The absence of any demonstrated benefit of haemodynamic monitoring is not a definitive argument. Nobody would administer norepinephrine without monitoring its effects on arterial pressure. Then, why should we use treatments aimed at increasing CO without directly checking their efficacy? Shock is so a complex disease that it is illusory that monitoring one single light on the dashboard can change prognosis. What may influence prognosis is not the monitoring, but the therapeutic decisions inferred from it. Odds are that this will never be properly demonstrated by any randomised trial, since a protocol taking into account all alternatives is impossible to establish.

Though oxygen delivery matters, CO is its main determinant and, often, the only lever one can operate to increase it. If CO should not be monitored on the pretext that only oxygen delivery matters, haemoglobin should not be measured after red blood cell transfusion.

Tailoring the treatment to the individual patient is a goal to reach, particularly for reducing harm due to therapy. Nevertheless, CO is highly variable depending on the type of shock, on the patient, and on the timing. For instance, the effects of volume expansion are not only variable among patients, but also transient [5]. This variability spurs CO measurement. Directly monitoring it is the unique way to do so since its clinical estimation is not reliable. In 530 patients, the presence of one clinical criterion among lengthening of capillary filling time, knees mottling, and cold extremities was totally inaccurate to detect a low CO [6]. Not only is there no “normal” value of CO, but also a high value of CO might co-exist with such signs of hypoperfusion.

Those who are reluctant to monitor CO often argue that monitoring arterial pressure is more than sufficient. Arterial pressure, which determines organ perfusion, is a relevant therapeutic target, but CO, which determines oxygen delivery, is no less vital. Moreover, when CO changes, the sympathetic tone adapts to keep the mean arterial pressure constant. Even arterial pulse pressure, which should be physiologically the closest CO correlate, is unhelpful. Studies have shown that during volume expansion changes in CO and in pulse pressure were weakly correlated [7] or not correlated at all [8]. This is particularly true when arterial resistance changes, for instance due to changing vasopressors dosage [7].

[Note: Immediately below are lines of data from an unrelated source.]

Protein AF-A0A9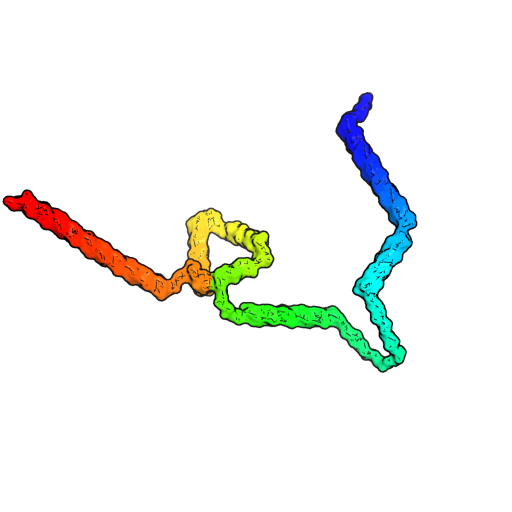X0DD06-F1 (afdb_monomer_lite)

Secondary structure (DSSP, 8-state):
-PPPHHHHHHHHHHHHHHHHHHHHHHHHHHTHHHHHHHHHHHHHHHS-----------------HHHHHHHHHHHHHHHHHHHHHS-----HHHHHTSSSSHHHHHHHHHHHHHHS-SSHHHHHHHHHHHHHSHHHHHHHHHTTSS--HHHHHHHHHHHHHHHHHHHHHHHHHHHHHHHHHHTT--

Foldseek 3Di:
DDDDPVRVVVVVVVVVVVVVVVVVVVVCVVCVVVVVVVVVVVVCVVPPPPPDDDDDDDPPPPPPVVVVVVVVVVVVVVVVVVVVPPDDQCELCVVVVPAPDPVRVVVVVVVVVVVADPDPVRNVVVVVVQCPPPVNVVVCVSHVNDPDVVRVVVVVVVVVVVVVVVVVVVVVVVVVVVVVVVVVVD

Organism: NCBI:txid174260

Sequence (186 aa):
MGKTGAERLRESLERKKQKKKERNARFYAKNKDKILEERKEQQRRKHPRIAVEEQNESEVRKPNWRLYKARQRARQRAEKEKTSSTSVPVSPNAVRGAFPNRTARRRAVDATMDSLPRSPRRKVAVVAALIDSPTTRQSLQRLGYVKSPENEEAVQIASSILQDATAALQTTTRKRSNDARAATQE

Radius of gyration: 39.2 Å; chains: 1; bounding box: 109×34×110 Å

pLDDT: mean 81.11, std 14.97, range [39.56, 97.12]

Structure (mmCIF, N/CA/C/O backbone):
data_AF-A0A9X0DD06-F1
#
_entry.id   AF-A0A9X0DD06-F1
#
loop_
_atom_site.group_PDB
_atom_site.id
_atom_site.type_symbol
_atom_site.label_atom_id
_atom_site.label_alt_id
_atom_site.label_comp_id
_atom_site.label_asym_id
_atom_site.label_entity_id
_atom_site.label_seq_id
_atom_site.pdbx_PDB_ins_code
_atom_site.Cartn_x
_atom_site.Cartn_y
_atom_site.Cartn_z
_atom_site.occupancy
_atom_site.B_iso_or_equiv
_atom_site.auth_seq_id
_atom_site.auth_comp_id
_atom_site.auth_asym_id
_atom_site.auth_atom_id
_atom_site.pdbx_PDB_model_num
ATOM 1 N N . MET A 1 1 ? -8.329 16.468 -65.704 1.00 51.94 1 MET A N 1
ATOM 2 C CA . MET A 1 1 ? -8.615 16.335 -64.257 1.00 51.94 1 MET A CA 1
ATOM 3 C C . MET A 1 1 ? -7.350 16.668 -63.473 1.00 51.94 1 MET A C 1
ATOM 5 O O . MET A 1 1 ? -6.370 15.946 -63.592 1.00 51.94 1 MET A O 1
ATOM 9 N N . GLY A 1 2 ? -7.309 17.811 -62.783 1.00 68.38 2 GLY A N 1
ATOM 10 C CA . GLY A 1 2 ? -6.118 18.259 -62.046 1.00 68.38 2 GLY A CA 1
ATOM 11 C C . GLY A 1 2 ? -6.014 17.624 -60.656 1.00 68.38 2 GLY A C 1
ATOM 12 O O . GLY A 1 2 ? -7.034 17.365 -60.025 1.00 68.38 2 GLY A O 1
ATOM 13 N N . LYS A 1 3 ? -4.783 17.409 -60.167 1.00 73.19 3 LYS A N 1
ATOM 14 C CA . LYS A 1 3 ? -4.508 16.898 -58.811 1.00 73.19 3 LYS A CA 1
ATOM 15 C C . LYS A 1 3 ? -5.226 17.734 -57.745 1.00 73.19 3 LYS A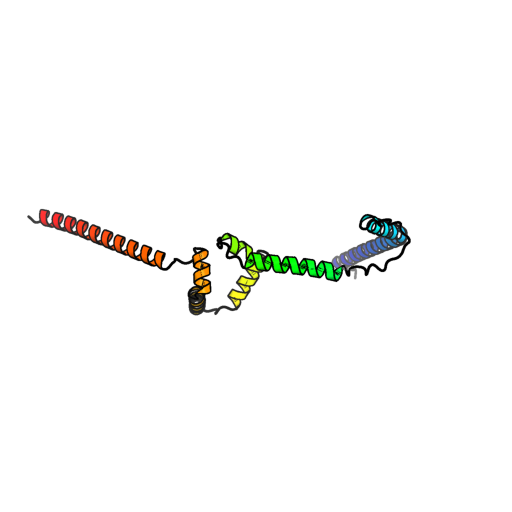 C 1
ATOM 17 O O . LYS A 1 3 ? -5.189 18.976 -57.788 1.00 73.19 3 LYS A O 1
ATOM 22 N N . THR A 1 4 ? -5.827 17.063 -56.767 1.00 79.19 4 THR A N 1
ATOM 23 C CA . THR A 1 4 ? -6.553 17.708 -55.664 1.00 79.19 4 THR A CA 1
ATOM 24 C C . THR A 1 4 ? -5.600 18.499 -54.756 1.00 79.19 4 THR A C 1
ATOM 26 O O . THR A 1 4 ? -4.389 18.258 -54.721 1.00 79.19 4 THR A O 1
ATOM 29 N N . GLY A 1 5 ? -6.116 19.485 -54.013 1.00 81.06 5 GLY A N 1
ATOM 30 C CA . GLY A 1 5 ? -5.291 20.326 -53.130 1.00 81.06 5 GLY A CA 1
ATOM 31 C C . GLY A 1 5 ? -4.530 19.527 -52.059 1.00 81.06 5 GLY A C 1
ATOM 32 O O . GLY A 1 5 ? -3.374 19.829 -51.760 1.00 81.06 5 GLY A O 1
ATOM 33 N N . ALA A 1 6 ? -5.138 18.453 -51.546 1.00 79.06 6 ALA A N 1
ATOM 34 C CA . ALA A 1 6 ? -4.523 17.561 -50.565 1.00 79.06 6 ALA A CA 1
ATOM 35 C C . ALA A 1 6 ? -3.361 16.738 -51.153 1.00 79.06 6 ALA A C 1
ATOM 37 O O . ALA A 1 6 ? -2.335 16.551 -50.497 1.00 79.06 6 ALA A O 1
ATOM 38 N N . GLU A 1 7 ? -3.477 16.294 -52.405 1.00 80.38 7 GLU A N 1
ATOM 39 C CA . GLU A 1 7 ? -2.412 15.565 -53.105 1.00 80.38 7 GLU A CA 1
ATOM 40 C C . GLU A 1 7 ? -1.208 16.466 -53.393 1.00 80.38 7 GLU A C 1
ATOM 42 O O . GLU A 1 7 ? -0.066 16.062 -53.170 1.00 80.38 7 GLU A O 1
ATOM 47 N N . ARG A 1 8 ? -1.447 17.727 -53.780 1.00 82.81 8 ARG A N 1
ATOM 48 C CA . ARG A 1 8 ? -0.373 18.722 -53.963 1.00 82.81 8 ARG A CA 1
ATOM 49 C C . ARG A 1 8 ? 0.383 19.002 -52.662 1.00 82.81 8 ARG A C 1
ATOM 51 O O . ARG A 1 8 ? 1.603 19.170 -52.679 1.00 82.81 8 ARG A O 1
ATOM 58 N N . LEU A 1 9 ? -0.322 19.026 -51.529 1.00 83.88 9 LEU A N 1
ATOM 59 C CA . LEU A 1 9 ? 0.281 19.191 -50.203 1.00 83.88 9 LEU A CA 1
ATOM 60 C C . LEU A 1 9 ? 1.175 18.004 -49.824 1.00 83.88 9 LEU A C 1
ATOM 62 O O . LEU A 1 9 ? 2.307 18.216 -49.385 1.00 83.88 9 LEU A O 1
ATOM 66 N N . ARG A 1 10 ? 0.710 16.768 -50.036 1.00 83.81 10 ARG A N 1
ATOM 67 C CA . ARG A 1 10 ? 1.506 15.554 -49.774 1.00 83.81 10 ARG A CA 1
ATOM 68 C C . ARG A 1 10 ? 2.764 15.510 -50.640 1.00 83.81 10 ARG A C 1
ATOM 70 O O . ARG A 1 10 ? 3.860 15.341 -50.110 1.00 83.81 10 ARG A O 1
ATOM 77 N N . GLU A 1 11 ? 2.626 15.791 -51.933 1.00 84.81 11 GLU A N 1
ATOM 78 C CA . GLU A 1 11 ? 3.749 15.838 -52.874 1.00 84.81 11 GLU A CA 1
ATOM 79 C C . GLU A 1 11 ? 4.774 16.927 -52.489 1.00 84.81 11 GLU A C 1
ATOM 81 O O . GLU A 1 11 ? 5.986 16.711 -52.538 1.00 84.81 11 GLU A O 1
ATOM 86 N N . SER A 1 12 ? 4.310 18.090 -52.020 1.00 87.94 12 SER A N 1
ATOM 87 C CA . SER A 1 12 ? 5.181 19.166 -51.524 1.00 87.94 12 SER A CA 1
ATOM 88 C C . SER A 1 12 ? 5.967 18.761 -50.269 1.00 87.94 12 SER A C 1
ATOM 90 O O . SER A 1 12 ? 7.173 19.018 -50.172 1.00 87.94 12 SER A O 1
ATOM 92 N N . LEU A 1 13 ? 5.320 18.085 -49.315 1.00 90.12 13 LEU A N 1
ATOM 93 C CA . LEU A 1 13 ? 5.973 17.594 -48.099 1.00 90.12 13 LEU A CA 1
ATOM 94 C C . LEU A 1 13 ? 7.009 16.507 -48.405 1.00 90.12 13 LEU A C 1
ATOM 96 O O . LEU A 1 13 ? 8.113 16.536 -47.852 1.00 90.12 13 LEU A O 1
ATOM 100 N N . GLU A 1 14 ? 6.699 15.590 -49.317 1.00 88.81 14 GLU A N 1
ATOM 101 C CA . GLU A 1 14 ? 7.628 14.546 -49.750 1.00 88.81 14 GLU A CA 1
ATOM 102 C C . GLU A 1 14 ? 8.845 15.125 -50.471 1.00 88.81 14 GLU A C 1
ATOM 104 O O . GLU A 1 14 ? 9.978 14.775 -50.129 1.00 88.81 14 GLU A O 1
ATOM 109 N N . ARG A 1 15 ? 8.645 16.104 -51.361 1.00 89.44 15 ARG A N 1
ATOM 110 C CA . ARG A 1 15 ? 9.743 16.841 -52.008 1.00 89.44 15 ARG A CA 1
ATOM 111 C C . ARG A 1 15 ? 10.628 17.557 -50.986 1.00 89.44 15 ARG A C 1
ATOM 113 O O . ARG A 1 15 ? 11.854 17.493 -51.081 1.00 89.44 15 ARG A O 1
ATOM 120 N N . LYS A 1 16 ? 10.049 18.207 -49.967 1.00 92.31 16 LYS A N 1
ATOM 121 C CA . LYS A 1 16 ? 10.821 18.837 -48.875 1.00 92.31 16 LYS A CA 1
ATOM 122 C C . LYS A 1 16 ? 11.617 17.804 -48.072 1.00 92.31 16 LYS A C 1
ATOM 124 O O . LYS A 1 16 ? 12.783 18.040 -47.747 1.00 92.31 16 LYS A O 1
ATOM 129 N N . LYS A 1 17 ? 11.018 16.646 -47.781 1.00 94.12 17 LYS A N 1
ATOM 130 C CA . LYS A 1 17 ? 11.669 15.538 -47.067 1.00 94.12 17 LYS A CA 1
ATOM 131 C C . LYS A 1 17 ? 12.841 14.970 -47.868 1.00 94.12 17 LYS A C 1
ATOM 133 O O . LYS A 1 17 ? 13.910 14.764 -47.297 1.00 94.12 17 LYS A O 1
ATOM 138 N N . GLN A 1 18 ? 12.667 14.766 -49.173 1.00 90.06 18 GLN A N 1
ATOM 139 C CA . GLN A 1 18 ? 13.725 14.303 -50.073 1.00 90.06 18 GLN A CA 1
ATOM 140 C C . GLN A 1 18 ? 14.865 15.321 -50.171 1.00 90.06 18 GLN A C 1
ATOM 142 O O . GLN A 1 18 ? 16.010 14.958 -49.911 1.00 90.06 18 GLN A O 1
ATOM 147 N N . LYS A 1 19 ? 14.562 16.609 -50.387 1.00 92.81 19 LYS A N 1
ATOM 148 C CA . LYS A 1 19 ? 15.578 17.679 -50.401 1.00 92.81 19 LYS A CA 1
ATOM 149 C C . LYS A 1 19 ? 16.382 17.746 -49.099 1.00 92.81 19 LYS A C 1
ATOM 151 O O . LYS A 1 19 ? 17.597 17.925 -49.128 1.00 92.81 19 LYS A O 1
ATOM 156 N N . LYS A 1 20 ? 15.732 17.570 -47.941 1.00 93.00 20 LYS A N 1
ATOM 157 C CA . LYS A 1 20 ? 16.420 17.538 -46.638 1.00 93.00 20 LYS A CA 1
ATOM 158 C C . LYS A 1 20 ? 17.335 16.319 -46.502 1.00 93.00 20 LYS A C 1
ATOM 160 O O . LYS A 1 20 ? 18.464 16.463 -46.040 1.00 93.00 20 LYS A O 1
ATOM 165 N N . LYS A 1 21 ? 16.866 15.135 -46.911 1.00 92.31 21 LYS A N 1
ATOM 166 C CA . LYS A 1 21 ? 17.679 13.907 -46.909 1.00 92.31 21 LYS A CA 1
ATOM 167 C C . LYS A 1 21 ? 18.907 14.056 -47.799 1.00 92.31 21 LYS A C 1
ATOM 169 O O . LYS A 1 21 ? 20.004 13.737 -47.360 1.00 92.31 21 LYS A O 1
ATOM 174 N N . GLU A 1 22 ? 18.733 14.592 -49.000 1.00 91.50 22 GLU A N 1
ATOM 175 C CA . GLU A 1 22 ? 19.818 14.785 -49.957 1.00 91.50 22 GLU A CA 1
ATOM 176 C C . GLU A 1 22 ? 20.841 15.814 -49.462 1.00 91.50 22 GLU A C 1
ATOM 178 O O . GLU A 1 22 ? 22.044 15.560 -49.490 1.00 91.50 22 GLU A O 1
ATOM 183 N N . ARG A 1 23 ? 20.382 16.945 -48.914 1.00 91.38 23 ARG A N 1
ATOM 184 C CA . ARG A 1 23 ? 21.265 17.942 -48.294 1.00 91.38 23 ARG A CA 1
ATOM 185 C C . ARG A 1 23 ? 22.068 17.346 -47.135 1.00 91.38 23 ARG A C 1
ATOM 187 O O . ARG A 1 23 ? 23.270 17.588 -47.051 1.00 91.38 23 ARG A O 1
ATOM 194 N N . ASN A 1 24 ? 21.432 16.555 -46.270 1.00 91.06 24 ASN A N 1
ATOM 195 C CA . ASN A 1 24 ? 22.128 15.872 -45.181 1.00 91.06 24 ASN A CA 1
ATOM 196 C C . ASN A 1 24 ? 23.130 14.842 -45.718 1.00 91.06 24 ASN A C 1
ATOM 198 O O . ASN A 1 24 ? 24.267 14.820 -45.261 1.00 91.06 24 ASN A O 1
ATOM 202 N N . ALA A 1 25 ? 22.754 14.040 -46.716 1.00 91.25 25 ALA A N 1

Finally, haemodynamic monitoring cannot be merely limited to tissue oxygenation and ScvO2. It is correct that CO cannot be interpreted without knowing it, but the opposite is also true. During sepsis, if oxygen extraction is impaired, ScvO2 is unhelpful because it often remains normal. Also, during shock, when oxygen delivery is below its critical level, any increase in it is mainly used for increasing the oxygen consumption, such that ScvO2 does not increase as much as would be expected from the increase in CO.

Conclusions

Along with recommendations [9], it is reasonable today to defend CO monitoring in patients with shock. Of course, it should be reserved for the most critical cases, when initial treatment is ineffective [9]. For sure, all techniques are not equally accurate or invasive and do not provide the same amount of information; the choice should depend on the context and clinicians’ experience. Beyond CO, monitoring devices provide information that helps for diagnosis and management. The invasiveness of transpulmonary or classic thermodilution is not acceptable during routine surgical interventions, but their complication rate is compatible with the severity of critically ill patients [10]. Moreover, clinicians should be taught on how to use these techniques and should be aware of their limitations. Such teaching might also help clinicians understand the complex physiology of CO and tissue oxygenation. In any case, keeping in mind the arguments in favour of and against CO monitoring might help them make an informed choice.